WORK ITEM: The answer is to be an exact copy of the lines below running from the line with "ATOM 9 C C ." down to the line with "ATOM 17 C CA", both ends included, and nothing more.

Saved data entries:
● ● ● ● ●
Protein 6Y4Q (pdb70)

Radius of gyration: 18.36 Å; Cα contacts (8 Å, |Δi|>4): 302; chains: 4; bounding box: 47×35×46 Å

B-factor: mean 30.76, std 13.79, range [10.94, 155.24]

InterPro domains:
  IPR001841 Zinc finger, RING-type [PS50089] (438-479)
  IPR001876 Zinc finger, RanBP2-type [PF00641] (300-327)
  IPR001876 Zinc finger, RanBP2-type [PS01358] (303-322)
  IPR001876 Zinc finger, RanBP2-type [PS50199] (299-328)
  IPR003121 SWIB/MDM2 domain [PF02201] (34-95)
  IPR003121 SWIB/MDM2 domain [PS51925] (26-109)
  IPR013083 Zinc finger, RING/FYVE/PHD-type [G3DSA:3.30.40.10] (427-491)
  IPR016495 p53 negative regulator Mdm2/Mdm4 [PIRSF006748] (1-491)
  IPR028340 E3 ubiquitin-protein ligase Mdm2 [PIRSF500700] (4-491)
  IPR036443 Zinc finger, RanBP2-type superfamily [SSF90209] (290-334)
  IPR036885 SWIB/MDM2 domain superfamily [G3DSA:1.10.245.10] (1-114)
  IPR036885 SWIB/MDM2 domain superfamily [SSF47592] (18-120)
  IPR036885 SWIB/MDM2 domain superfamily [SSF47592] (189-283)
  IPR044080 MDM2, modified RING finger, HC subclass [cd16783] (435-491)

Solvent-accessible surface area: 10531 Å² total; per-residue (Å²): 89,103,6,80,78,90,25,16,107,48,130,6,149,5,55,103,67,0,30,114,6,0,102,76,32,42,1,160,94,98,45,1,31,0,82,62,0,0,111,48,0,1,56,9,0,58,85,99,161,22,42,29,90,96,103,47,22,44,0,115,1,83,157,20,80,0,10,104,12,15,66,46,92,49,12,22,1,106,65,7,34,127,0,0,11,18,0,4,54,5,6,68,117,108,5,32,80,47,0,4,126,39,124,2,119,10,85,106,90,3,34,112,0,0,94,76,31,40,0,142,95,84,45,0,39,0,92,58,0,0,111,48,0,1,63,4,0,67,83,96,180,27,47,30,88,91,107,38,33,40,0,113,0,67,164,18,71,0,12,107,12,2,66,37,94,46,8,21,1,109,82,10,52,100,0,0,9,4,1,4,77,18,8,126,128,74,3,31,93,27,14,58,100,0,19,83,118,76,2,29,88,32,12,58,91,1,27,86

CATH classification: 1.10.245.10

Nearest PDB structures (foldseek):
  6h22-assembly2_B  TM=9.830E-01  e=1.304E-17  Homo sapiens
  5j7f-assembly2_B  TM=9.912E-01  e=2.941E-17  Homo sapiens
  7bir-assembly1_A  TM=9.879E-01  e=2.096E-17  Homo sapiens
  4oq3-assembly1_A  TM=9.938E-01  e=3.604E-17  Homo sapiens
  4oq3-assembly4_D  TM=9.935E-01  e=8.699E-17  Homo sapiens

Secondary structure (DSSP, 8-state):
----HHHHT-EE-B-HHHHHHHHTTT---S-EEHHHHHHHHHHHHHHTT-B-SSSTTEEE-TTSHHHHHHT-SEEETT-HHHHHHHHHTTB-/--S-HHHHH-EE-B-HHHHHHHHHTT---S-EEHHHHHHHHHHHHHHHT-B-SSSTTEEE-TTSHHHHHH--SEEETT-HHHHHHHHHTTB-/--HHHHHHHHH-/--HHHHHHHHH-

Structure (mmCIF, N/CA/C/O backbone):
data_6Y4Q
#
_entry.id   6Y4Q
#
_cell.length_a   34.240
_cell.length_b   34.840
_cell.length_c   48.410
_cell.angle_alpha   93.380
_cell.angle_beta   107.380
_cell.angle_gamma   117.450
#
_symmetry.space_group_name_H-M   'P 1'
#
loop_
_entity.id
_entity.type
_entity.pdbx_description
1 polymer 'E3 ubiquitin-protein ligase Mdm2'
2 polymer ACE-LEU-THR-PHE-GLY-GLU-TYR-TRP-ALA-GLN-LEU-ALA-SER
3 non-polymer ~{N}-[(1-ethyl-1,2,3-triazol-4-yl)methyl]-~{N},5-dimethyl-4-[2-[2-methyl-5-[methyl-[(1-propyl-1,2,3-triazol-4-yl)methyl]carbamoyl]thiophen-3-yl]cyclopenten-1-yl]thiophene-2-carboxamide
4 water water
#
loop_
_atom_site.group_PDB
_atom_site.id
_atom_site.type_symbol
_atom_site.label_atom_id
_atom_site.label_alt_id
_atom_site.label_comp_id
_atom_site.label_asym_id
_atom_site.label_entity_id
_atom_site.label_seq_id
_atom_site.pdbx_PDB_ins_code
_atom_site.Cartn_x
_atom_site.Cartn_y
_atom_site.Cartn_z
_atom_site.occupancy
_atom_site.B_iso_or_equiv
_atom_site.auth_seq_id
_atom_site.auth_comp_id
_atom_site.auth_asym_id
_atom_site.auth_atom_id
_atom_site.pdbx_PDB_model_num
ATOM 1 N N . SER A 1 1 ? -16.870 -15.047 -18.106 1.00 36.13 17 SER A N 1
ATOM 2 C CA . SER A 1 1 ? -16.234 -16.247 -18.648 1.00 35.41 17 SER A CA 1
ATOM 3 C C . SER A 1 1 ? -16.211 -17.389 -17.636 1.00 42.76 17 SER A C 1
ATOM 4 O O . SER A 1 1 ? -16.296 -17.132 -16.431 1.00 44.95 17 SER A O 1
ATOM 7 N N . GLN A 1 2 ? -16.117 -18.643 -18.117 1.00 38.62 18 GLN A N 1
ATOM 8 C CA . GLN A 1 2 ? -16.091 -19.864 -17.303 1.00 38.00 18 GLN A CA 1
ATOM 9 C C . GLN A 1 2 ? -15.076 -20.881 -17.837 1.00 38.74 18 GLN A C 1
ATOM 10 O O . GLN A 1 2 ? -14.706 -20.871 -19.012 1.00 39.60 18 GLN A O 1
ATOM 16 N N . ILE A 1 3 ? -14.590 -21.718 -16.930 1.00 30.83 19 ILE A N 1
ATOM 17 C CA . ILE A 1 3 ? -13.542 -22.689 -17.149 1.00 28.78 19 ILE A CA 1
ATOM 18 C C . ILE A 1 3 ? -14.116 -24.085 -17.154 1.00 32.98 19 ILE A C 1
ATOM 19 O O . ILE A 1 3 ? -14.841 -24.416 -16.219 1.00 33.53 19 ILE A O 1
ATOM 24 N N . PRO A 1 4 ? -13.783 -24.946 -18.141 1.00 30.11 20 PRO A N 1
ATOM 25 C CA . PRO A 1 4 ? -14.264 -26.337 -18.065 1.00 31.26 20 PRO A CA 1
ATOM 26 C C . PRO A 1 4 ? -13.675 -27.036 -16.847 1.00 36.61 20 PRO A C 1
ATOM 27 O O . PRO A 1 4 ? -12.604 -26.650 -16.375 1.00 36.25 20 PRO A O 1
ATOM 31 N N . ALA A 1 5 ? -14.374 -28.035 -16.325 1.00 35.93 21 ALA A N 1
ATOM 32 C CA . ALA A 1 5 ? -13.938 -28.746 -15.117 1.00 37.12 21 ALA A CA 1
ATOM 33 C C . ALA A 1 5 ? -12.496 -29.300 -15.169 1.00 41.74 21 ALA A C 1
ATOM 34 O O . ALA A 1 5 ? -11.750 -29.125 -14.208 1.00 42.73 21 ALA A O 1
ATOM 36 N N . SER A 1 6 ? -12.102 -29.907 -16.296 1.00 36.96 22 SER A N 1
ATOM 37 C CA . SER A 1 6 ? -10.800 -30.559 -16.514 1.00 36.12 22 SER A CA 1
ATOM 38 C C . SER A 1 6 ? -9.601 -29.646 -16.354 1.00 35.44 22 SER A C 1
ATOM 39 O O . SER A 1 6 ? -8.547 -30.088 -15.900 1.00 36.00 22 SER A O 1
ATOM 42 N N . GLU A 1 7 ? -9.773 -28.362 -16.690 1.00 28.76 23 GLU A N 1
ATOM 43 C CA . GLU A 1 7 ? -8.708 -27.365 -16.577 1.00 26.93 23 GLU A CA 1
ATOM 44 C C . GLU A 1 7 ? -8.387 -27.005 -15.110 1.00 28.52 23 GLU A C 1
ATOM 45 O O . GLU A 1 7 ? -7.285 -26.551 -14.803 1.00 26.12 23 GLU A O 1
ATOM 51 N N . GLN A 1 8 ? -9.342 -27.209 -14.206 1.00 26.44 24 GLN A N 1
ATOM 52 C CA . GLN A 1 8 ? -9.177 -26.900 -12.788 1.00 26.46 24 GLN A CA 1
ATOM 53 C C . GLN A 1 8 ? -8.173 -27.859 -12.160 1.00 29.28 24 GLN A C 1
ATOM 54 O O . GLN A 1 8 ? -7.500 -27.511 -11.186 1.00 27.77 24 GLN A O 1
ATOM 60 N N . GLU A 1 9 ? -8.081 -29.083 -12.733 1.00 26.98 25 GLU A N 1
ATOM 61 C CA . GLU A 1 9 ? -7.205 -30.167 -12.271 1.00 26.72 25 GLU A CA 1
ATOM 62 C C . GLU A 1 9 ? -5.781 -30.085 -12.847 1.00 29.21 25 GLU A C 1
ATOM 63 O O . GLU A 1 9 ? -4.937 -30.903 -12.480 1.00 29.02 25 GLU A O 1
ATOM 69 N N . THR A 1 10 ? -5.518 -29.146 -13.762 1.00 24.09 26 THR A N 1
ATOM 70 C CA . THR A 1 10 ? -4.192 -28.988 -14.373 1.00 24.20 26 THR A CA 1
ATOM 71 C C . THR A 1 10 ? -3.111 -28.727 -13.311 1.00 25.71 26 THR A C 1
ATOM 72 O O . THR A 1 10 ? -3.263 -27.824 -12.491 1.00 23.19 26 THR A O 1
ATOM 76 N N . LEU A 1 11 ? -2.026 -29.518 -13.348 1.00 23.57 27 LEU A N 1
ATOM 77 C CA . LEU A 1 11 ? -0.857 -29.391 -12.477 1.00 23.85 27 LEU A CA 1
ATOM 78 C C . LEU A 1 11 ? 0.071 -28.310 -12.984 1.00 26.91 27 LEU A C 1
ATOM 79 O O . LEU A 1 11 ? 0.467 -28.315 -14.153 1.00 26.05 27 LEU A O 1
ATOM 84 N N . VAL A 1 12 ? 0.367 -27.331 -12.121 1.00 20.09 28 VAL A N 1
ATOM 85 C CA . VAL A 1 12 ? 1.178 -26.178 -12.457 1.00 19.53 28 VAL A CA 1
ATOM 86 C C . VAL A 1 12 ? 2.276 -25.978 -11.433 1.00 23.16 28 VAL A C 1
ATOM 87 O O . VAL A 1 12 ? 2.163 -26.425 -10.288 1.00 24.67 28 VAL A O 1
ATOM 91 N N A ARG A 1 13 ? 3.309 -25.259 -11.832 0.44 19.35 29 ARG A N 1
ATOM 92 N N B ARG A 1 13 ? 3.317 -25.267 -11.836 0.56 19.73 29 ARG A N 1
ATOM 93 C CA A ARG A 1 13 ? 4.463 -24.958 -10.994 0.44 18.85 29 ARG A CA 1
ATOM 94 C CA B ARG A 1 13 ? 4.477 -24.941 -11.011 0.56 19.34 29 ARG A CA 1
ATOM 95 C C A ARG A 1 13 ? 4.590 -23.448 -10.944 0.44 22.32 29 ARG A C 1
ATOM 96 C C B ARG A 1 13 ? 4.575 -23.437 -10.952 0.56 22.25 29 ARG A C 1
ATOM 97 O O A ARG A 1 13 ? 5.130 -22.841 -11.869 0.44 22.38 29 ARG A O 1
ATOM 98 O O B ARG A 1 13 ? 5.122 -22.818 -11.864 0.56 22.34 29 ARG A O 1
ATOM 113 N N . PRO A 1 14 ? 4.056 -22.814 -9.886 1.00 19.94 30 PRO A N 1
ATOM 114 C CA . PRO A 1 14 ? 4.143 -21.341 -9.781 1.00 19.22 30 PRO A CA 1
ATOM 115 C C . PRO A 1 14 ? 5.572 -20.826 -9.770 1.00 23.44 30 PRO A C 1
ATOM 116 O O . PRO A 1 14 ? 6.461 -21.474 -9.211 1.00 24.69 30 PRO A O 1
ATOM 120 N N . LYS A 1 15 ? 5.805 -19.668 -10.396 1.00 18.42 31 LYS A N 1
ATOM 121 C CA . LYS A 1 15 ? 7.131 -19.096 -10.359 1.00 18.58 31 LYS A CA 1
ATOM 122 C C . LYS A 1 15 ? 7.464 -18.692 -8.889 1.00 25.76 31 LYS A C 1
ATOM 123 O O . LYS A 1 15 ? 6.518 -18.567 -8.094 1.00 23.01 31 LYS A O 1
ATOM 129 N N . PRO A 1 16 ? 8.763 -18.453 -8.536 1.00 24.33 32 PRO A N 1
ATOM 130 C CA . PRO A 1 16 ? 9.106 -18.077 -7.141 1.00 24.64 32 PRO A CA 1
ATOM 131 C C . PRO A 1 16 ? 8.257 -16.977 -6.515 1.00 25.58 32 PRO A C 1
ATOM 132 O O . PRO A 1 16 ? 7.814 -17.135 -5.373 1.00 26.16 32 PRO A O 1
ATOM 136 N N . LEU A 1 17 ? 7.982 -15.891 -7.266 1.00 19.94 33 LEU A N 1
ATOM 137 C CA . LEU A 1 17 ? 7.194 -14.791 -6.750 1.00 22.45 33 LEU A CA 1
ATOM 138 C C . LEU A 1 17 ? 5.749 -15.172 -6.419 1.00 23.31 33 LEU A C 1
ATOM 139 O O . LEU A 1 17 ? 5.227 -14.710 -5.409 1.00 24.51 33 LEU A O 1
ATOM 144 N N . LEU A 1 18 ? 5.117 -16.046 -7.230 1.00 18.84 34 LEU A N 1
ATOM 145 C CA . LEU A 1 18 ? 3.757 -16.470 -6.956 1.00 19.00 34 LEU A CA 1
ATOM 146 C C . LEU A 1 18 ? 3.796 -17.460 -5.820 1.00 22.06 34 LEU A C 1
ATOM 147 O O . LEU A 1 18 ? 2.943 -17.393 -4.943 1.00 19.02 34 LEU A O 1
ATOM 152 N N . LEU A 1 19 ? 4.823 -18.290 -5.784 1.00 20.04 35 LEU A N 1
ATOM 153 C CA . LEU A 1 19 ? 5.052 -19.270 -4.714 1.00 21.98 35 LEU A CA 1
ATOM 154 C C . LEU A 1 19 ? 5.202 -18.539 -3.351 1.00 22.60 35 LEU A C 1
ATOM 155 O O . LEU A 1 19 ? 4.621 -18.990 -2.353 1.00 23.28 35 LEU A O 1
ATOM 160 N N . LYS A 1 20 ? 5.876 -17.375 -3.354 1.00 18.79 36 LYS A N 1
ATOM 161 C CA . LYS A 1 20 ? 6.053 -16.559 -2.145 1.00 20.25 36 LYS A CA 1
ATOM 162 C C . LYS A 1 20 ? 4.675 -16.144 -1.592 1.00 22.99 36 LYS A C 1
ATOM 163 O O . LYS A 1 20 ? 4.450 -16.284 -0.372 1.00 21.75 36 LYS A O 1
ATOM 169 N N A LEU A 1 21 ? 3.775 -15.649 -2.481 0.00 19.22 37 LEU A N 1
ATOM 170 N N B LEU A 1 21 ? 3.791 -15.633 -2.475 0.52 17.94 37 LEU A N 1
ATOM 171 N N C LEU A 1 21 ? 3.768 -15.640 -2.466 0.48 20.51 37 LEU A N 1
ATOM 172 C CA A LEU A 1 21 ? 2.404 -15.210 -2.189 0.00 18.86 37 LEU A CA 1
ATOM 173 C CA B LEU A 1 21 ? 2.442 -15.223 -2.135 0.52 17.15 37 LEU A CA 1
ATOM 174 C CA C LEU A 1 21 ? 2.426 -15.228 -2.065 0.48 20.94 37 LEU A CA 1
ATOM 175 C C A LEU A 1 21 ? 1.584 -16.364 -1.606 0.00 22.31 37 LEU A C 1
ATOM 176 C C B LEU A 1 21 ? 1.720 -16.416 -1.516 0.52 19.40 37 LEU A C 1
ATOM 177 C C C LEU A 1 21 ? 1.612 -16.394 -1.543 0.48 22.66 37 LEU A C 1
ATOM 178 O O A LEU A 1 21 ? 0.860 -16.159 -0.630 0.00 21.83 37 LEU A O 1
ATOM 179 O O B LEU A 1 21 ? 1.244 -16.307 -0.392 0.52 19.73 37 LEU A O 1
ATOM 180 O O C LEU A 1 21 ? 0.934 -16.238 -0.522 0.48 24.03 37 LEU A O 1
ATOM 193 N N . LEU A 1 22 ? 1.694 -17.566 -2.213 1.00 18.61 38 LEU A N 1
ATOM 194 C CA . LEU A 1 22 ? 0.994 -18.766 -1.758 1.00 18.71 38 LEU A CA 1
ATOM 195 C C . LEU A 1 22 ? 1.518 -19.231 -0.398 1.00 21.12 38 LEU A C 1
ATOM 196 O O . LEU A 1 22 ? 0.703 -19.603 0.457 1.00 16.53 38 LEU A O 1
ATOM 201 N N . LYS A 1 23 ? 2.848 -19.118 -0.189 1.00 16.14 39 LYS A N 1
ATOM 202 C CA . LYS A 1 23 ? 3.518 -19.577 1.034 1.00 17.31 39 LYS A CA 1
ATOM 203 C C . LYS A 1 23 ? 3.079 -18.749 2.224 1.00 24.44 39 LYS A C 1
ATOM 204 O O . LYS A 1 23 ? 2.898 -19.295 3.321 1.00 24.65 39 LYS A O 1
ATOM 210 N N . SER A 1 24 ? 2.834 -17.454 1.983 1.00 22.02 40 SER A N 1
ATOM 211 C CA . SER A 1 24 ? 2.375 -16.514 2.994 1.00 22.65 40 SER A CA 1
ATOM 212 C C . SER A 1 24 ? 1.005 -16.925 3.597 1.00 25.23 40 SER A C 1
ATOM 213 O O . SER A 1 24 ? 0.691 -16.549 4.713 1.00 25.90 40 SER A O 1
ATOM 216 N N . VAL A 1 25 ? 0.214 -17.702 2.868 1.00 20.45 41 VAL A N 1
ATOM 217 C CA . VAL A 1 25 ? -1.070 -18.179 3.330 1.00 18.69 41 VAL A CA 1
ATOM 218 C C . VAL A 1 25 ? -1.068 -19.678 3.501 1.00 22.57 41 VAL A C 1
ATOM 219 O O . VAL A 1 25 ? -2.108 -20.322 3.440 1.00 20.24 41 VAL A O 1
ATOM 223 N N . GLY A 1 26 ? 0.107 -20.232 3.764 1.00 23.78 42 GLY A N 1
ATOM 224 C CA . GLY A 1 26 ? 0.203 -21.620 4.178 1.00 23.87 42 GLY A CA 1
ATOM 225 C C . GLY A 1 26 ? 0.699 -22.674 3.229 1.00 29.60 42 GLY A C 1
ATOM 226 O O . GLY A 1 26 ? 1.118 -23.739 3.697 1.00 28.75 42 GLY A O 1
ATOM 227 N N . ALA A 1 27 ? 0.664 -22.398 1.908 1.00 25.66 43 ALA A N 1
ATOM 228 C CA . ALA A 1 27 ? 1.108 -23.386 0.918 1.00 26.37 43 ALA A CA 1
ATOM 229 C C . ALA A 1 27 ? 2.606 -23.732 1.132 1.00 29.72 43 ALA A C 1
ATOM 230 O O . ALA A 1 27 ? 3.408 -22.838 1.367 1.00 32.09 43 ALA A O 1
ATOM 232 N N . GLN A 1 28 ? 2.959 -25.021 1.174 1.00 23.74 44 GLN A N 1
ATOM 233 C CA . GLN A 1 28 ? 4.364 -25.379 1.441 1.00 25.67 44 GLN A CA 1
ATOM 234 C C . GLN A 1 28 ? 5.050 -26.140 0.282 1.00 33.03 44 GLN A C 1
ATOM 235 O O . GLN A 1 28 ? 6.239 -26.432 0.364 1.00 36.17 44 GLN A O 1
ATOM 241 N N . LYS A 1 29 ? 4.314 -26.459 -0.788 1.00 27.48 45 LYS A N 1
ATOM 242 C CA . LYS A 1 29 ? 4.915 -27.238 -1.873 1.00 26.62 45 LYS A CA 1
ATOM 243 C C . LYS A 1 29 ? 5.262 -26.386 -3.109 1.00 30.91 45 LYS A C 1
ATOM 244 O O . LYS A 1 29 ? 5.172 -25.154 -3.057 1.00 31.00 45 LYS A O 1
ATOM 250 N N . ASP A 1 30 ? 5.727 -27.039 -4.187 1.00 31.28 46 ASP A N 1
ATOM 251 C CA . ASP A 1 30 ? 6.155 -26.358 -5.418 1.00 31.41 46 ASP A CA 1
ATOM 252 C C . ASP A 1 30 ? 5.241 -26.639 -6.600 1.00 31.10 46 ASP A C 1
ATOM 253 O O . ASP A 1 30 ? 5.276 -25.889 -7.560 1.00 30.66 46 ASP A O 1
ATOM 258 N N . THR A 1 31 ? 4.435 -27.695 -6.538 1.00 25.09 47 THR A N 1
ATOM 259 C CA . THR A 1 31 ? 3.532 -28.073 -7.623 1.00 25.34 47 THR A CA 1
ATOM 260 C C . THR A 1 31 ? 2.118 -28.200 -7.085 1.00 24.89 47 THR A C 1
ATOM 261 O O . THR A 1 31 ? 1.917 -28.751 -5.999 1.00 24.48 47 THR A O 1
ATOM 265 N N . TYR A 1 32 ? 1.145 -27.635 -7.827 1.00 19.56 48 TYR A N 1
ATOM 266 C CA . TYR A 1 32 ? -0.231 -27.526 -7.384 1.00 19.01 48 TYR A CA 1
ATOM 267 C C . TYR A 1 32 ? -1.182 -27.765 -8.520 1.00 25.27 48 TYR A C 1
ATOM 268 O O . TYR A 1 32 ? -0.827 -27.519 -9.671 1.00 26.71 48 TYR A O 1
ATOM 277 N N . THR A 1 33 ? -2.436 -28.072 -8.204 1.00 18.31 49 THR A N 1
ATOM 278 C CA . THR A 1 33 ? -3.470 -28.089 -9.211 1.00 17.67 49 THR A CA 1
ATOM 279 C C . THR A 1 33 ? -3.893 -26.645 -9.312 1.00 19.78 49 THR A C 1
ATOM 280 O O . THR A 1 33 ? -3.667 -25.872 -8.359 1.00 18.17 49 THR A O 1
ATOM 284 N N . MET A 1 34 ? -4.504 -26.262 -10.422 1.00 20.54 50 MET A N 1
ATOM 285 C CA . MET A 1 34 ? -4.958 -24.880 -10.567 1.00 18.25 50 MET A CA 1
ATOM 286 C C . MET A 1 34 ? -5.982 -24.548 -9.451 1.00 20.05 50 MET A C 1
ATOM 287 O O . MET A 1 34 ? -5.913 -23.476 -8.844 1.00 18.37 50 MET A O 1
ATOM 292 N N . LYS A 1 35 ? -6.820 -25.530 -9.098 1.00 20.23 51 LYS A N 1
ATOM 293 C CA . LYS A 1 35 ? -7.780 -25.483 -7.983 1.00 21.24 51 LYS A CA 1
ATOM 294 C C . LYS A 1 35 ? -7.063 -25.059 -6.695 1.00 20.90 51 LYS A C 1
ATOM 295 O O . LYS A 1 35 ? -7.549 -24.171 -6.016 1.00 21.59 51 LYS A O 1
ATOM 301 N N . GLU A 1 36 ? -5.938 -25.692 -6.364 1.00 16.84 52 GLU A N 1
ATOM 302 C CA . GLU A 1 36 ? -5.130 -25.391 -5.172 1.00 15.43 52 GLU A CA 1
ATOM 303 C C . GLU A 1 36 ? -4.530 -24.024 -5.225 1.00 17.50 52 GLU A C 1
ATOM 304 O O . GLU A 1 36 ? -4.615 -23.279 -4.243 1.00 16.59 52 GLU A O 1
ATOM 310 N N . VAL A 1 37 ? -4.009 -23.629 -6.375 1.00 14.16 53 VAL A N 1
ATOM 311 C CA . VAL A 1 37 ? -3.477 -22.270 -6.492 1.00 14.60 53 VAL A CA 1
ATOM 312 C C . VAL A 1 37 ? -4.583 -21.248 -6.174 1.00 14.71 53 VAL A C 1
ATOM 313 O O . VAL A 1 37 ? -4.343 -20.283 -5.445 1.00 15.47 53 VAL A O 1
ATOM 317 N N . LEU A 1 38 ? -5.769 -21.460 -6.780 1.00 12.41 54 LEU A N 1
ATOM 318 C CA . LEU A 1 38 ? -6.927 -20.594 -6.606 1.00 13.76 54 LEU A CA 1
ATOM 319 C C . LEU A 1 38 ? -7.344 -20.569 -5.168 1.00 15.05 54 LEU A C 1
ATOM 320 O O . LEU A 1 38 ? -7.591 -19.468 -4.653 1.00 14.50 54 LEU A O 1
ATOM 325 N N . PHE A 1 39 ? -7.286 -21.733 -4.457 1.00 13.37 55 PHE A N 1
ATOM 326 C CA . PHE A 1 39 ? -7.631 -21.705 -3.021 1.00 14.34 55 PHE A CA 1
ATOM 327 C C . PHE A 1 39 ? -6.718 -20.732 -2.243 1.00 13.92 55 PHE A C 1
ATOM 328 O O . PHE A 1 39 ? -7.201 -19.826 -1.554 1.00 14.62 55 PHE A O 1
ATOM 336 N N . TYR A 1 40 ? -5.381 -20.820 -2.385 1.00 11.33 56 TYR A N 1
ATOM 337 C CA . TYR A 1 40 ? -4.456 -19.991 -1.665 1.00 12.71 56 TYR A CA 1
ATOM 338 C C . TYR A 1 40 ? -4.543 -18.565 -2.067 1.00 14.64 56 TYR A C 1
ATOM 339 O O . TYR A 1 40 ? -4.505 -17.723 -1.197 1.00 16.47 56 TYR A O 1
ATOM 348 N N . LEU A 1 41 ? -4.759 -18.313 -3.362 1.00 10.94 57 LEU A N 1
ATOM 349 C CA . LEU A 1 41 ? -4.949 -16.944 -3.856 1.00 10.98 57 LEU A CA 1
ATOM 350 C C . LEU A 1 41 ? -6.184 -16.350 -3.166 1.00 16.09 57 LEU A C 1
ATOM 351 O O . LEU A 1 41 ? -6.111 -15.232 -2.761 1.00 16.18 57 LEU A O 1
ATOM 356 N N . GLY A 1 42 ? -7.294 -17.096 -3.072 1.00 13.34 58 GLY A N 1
● ● ● ● ●
YOUR RESPONSE:
ATOM 9 C C . GLN A 1 2 ? -15.076 -20.881 -17.837 1.00 38.74 18 GLN A C 1
ATOM 10 O O . GLN A 1 2 ? -14.706 -20.871 -19.012 1.00 39.60 18 GLN A O 1
ATOM 16 N N . ILE A 1 3 ? -14.590 -21.718 -16.930 1.00 30.83 19 ILE A N 1
ATOM 17 C CA . ILE A 1 3 ? -13.542 -22.689 -17.149 1.00 28.78 19 ILE A CA 1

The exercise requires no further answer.